WORK ITEM: The answer must be only the lines below from the one holding "ATOM 70 C C" down to the one holding "ATOM 104 C C", ends included, printed exactly; please omit all pictures.

* * * * *

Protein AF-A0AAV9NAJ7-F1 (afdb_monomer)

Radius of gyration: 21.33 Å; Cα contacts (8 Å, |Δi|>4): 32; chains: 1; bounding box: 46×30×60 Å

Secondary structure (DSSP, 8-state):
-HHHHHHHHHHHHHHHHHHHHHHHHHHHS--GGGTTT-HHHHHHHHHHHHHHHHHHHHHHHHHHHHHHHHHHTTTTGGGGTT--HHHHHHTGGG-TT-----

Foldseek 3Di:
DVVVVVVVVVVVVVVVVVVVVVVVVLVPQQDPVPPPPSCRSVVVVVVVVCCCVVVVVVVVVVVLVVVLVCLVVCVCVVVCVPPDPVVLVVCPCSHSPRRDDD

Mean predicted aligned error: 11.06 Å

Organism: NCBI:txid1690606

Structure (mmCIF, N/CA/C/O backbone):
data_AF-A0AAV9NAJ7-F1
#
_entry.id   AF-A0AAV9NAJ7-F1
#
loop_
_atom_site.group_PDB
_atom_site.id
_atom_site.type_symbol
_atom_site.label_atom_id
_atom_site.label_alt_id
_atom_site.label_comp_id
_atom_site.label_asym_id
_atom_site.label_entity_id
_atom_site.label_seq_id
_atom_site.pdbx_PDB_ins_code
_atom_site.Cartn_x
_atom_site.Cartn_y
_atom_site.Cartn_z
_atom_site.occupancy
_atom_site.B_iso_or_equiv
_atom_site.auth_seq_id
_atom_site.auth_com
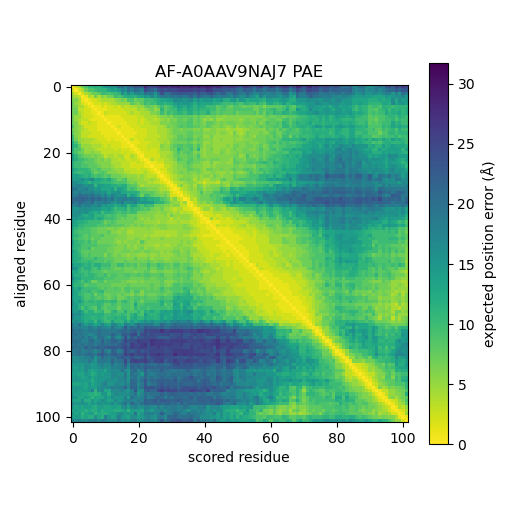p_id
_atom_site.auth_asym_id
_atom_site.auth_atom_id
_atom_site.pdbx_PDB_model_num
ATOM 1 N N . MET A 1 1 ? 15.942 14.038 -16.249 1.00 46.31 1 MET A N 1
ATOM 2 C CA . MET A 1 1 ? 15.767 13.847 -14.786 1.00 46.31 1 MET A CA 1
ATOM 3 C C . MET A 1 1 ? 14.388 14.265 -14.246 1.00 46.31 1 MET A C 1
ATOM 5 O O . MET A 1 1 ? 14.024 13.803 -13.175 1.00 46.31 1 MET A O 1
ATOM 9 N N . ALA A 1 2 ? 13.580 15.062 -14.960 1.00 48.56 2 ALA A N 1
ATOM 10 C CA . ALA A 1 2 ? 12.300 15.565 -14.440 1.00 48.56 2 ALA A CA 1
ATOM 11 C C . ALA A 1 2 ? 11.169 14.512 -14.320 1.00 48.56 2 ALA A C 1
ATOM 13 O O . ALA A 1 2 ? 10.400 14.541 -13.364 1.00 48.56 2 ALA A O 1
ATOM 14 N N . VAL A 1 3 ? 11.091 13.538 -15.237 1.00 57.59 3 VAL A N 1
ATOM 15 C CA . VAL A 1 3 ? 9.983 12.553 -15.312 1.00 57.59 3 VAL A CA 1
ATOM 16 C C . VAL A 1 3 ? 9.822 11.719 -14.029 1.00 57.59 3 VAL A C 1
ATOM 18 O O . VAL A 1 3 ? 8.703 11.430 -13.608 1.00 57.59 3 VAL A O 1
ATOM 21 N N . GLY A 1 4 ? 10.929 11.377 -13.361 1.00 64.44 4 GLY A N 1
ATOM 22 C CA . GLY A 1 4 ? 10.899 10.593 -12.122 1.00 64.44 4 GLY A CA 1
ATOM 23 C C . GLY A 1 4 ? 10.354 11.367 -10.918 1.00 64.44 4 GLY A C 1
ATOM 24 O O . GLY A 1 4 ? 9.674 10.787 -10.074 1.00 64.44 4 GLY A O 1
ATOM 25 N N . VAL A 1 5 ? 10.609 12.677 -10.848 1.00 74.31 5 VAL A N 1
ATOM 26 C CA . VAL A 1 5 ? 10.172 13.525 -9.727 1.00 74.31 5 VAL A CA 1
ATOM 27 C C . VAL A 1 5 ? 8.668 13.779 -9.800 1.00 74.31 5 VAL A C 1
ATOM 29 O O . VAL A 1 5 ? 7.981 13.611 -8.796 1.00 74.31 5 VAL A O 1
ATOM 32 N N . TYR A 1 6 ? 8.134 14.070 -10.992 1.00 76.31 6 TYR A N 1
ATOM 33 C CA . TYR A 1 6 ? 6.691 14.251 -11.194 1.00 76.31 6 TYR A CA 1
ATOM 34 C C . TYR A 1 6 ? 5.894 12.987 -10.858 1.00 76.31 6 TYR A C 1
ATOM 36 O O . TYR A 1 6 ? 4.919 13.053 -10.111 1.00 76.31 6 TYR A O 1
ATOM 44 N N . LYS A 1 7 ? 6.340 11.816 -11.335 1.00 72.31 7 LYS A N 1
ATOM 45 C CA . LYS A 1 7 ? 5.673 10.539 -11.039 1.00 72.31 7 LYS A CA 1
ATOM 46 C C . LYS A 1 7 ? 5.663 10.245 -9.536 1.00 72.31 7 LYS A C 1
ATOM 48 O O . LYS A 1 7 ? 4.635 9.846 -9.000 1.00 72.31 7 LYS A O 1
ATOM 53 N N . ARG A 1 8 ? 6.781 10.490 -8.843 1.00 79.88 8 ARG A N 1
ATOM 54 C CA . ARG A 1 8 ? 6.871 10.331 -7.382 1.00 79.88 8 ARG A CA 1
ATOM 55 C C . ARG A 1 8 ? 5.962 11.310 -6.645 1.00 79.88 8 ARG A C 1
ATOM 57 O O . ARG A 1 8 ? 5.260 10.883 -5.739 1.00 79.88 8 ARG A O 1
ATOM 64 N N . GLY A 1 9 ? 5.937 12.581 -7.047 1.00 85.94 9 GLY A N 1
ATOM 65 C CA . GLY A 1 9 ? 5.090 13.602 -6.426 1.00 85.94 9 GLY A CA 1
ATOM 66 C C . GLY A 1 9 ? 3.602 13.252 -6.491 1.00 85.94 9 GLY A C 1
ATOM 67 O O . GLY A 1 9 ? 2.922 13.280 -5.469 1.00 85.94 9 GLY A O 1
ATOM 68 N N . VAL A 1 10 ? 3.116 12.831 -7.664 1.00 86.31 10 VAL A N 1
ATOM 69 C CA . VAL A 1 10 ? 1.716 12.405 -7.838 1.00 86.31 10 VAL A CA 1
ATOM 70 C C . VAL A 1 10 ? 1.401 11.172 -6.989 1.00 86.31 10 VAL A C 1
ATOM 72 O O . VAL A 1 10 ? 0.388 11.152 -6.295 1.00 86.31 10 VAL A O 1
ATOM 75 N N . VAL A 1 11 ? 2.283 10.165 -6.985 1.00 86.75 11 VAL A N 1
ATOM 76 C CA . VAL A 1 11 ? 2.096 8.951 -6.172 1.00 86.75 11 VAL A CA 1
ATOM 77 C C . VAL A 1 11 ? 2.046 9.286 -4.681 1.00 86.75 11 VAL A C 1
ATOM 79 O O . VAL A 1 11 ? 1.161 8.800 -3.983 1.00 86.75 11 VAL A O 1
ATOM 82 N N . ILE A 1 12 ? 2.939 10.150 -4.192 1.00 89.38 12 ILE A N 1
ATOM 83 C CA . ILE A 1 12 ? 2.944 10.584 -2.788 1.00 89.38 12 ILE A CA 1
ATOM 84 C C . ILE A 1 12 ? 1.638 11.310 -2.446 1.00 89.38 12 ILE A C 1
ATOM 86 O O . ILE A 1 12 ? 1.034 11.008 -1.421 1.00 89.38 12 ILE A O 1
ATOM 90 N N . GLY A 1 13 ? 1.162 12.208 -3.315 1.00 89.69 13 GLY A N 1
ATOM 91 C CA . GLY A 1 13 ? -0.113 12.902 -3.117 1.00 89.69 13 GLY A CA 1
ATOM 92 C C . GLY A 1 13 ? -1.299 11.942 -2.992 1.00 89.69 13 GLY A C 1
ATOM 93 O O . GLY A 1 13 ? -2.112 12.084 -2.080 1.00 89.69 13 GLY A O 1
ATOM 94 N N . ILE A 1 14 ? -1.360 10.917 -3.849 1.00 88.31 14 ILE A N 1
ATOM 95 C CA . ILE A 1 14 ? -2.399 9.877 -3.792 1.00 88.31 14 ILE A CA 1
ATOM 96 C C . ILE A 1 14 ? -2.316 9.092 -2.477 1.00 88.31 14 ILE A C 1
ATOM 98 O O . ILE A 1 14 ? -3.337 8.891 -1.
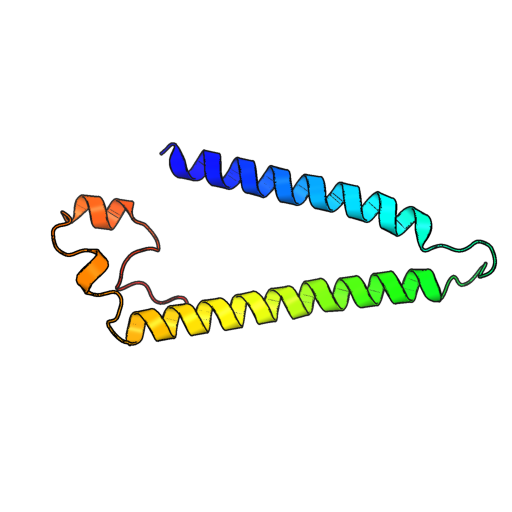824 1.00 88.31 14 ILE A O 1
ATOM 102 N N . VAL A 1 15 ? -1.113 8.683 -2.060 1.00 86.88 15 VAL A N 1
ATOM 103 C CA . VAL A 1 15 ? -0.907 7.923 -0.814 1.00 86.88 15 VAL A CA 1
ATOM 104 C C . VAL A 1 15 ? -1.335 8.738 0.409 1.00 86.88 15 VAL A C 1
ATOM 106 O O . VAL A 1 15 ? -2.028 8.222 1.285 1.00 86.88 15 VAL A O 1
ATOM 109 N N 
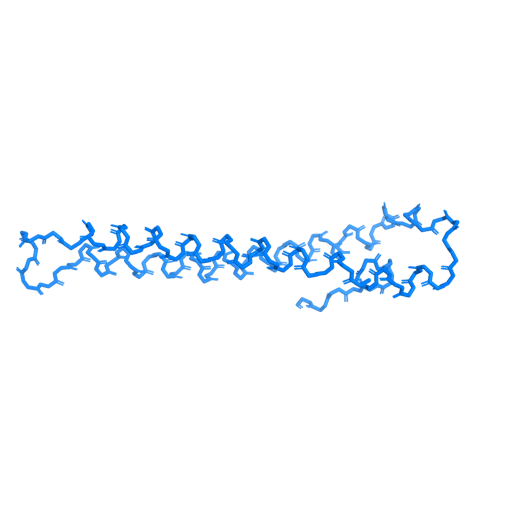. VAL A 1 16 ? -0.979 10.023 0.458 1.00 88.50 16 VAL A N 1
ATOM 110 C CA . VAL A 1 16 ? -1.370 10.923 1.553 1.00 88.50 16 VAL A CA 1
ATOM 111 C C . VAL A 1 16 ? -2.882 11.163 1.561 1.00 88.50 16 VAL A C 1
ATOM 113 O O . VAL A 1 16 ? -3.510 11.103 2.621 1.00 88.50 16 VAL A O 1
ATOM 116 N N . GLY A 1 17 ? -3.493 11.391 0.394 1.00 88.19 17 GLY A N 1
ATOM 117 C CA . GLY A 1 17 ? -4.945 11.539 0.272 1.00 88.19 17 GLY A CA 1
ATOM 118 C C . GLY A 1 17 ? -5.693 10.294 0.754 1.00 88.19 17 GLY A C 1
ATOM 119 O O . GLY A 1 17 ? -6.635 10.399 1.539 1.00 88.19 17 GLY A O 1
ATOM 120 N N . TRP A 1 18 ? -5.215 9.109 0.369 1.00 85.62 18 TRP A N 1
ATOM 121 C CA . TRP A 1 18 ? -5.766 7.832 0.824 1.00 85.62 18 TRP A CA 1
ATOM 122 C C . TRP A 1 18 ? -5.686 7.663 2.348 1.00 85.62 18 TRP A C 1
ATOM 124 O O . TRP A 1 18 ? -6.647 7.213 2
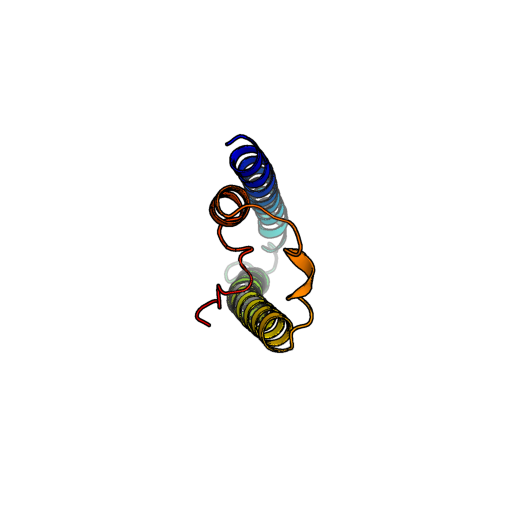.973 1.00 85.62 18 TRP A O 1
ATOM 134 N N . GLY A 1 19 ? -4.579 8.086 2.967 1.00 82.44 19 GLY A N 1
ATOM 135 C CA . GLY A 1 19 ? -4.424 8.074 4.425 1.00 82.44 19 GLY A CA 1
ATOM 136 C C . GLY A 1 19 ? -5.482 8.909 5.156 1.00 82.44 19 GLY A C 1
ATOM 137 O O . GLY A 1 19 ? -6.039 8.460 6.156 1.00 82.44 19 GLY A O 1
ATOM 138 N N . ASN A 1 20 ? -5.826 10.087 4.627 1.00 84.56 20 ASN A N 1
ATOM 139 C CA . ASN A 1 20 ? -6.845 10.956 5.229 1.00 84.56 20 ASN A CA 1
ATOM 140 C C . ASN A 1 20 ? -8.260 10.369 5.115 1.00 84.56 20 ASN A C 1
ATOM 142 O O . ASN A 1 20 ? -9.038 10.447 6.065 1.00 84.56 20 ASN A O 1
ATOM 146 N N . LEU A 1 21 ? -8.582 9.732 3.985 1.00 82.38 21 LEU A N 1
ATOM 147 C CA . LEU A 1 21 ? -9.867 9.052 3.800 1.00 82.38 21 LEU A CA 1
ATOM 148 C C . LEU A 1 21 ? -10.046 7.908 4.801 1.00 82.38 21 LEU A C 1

* * * * *

REPLY:
ATOM 70 C C . VAL A 1 10 ? 1.401 11.172 -6.989 1.00 86.31 10 VAL A C 1
ATOM 72 O O . VAL A 1 10 ? 0.388 11.152 -6.295 1.00 86.31 10 VAL A O 1
ATOM 75 N N . VAL A 1 11 ? 2.283 10.165 -6.985 1.00 86.75 11 VAL A N 1
ATOM 76 C CA . VAL A 1 11 ? 2.096 8.951 -6.172 1.00 86.75 11 VAL A CA 1
ATOM 77 C C . VAL A 1 11 ? 2.046 9.286 -4.681 1.00 86.75 11 VAL A C 1
ATOM 79 O O . VAL A 1 11 ? 1.161 8.800 -3.983 1.00 86.75 11 VAL A O 1
ATOM 82 N N . ILE A 1 12 ? 2.939 10.150 -4.192 1.00 89.38 12 ILE A N 1
ATOM 83 C CA . ILE A 1 12 ? 2.944 10.584 -2.788 1.00 89.38 12 ILE A CA 1
ATOM 84 C C . ILE A 1 12 ? 1.638 11.310 -2.446 1.00 89.38 12 ILE A C 1
ATOM 86 O O . ILE A 1 12 ? 1.034 11.008 -1.421 1.00 89.38 12 ILE A O 1
ATOM 90 N N . GLY A 1 13 ? 1.162 12.208 -3.315 1.00 89.69 13 GLY A N 1
ATOM 91 C CA . GLY A 1 13 ? -0.113 12.902 -3.117 1.00 89.69 13 GLY A CA 1
ATOM 92 C C . GLY A 1 13 ? -1.299 11.942 -2.992 1.00 89.69 13 GLY A C 1
ATOM 93 O O . GLY A 1 13 ? -2.112 12.084 -2.080 1.00 89.69 13 GLY A O 1
ATOM 94 N N . ILE A 1 14 ? -1.360 10.917 -3.849 1.00 88.31 14 ILE A N 1
ATOM 95 C CA . ILE A 1 14 ? -2.399 9.877 -3.792 1.00 88.31 14 ILE A CA 1
ATOM 96 C C . ILE A 1 14 ? -2.316 9.092 -2.477 1.00 88.31 14 ILE A C 1
ATOM 98 O O . ILE A 1 14 ? -3.337 8.891 -1.
824 1.00 88.31 14 ILE A O 1
ATOM 102 N N . VAL A 1 15 ? -1.113 8.683 -2.060 1.00 86.88 15 VAL A N 1
ATOM 103 C CA . VAL A 1 15 ? -0.907 7.923 -0.814 1.00 86.88 15 VAL A CA 1
ATOM 104 C C . VAL A 1 15 ? -1.335 8.738 0.409 1.00 86.88 15 VAL A C 1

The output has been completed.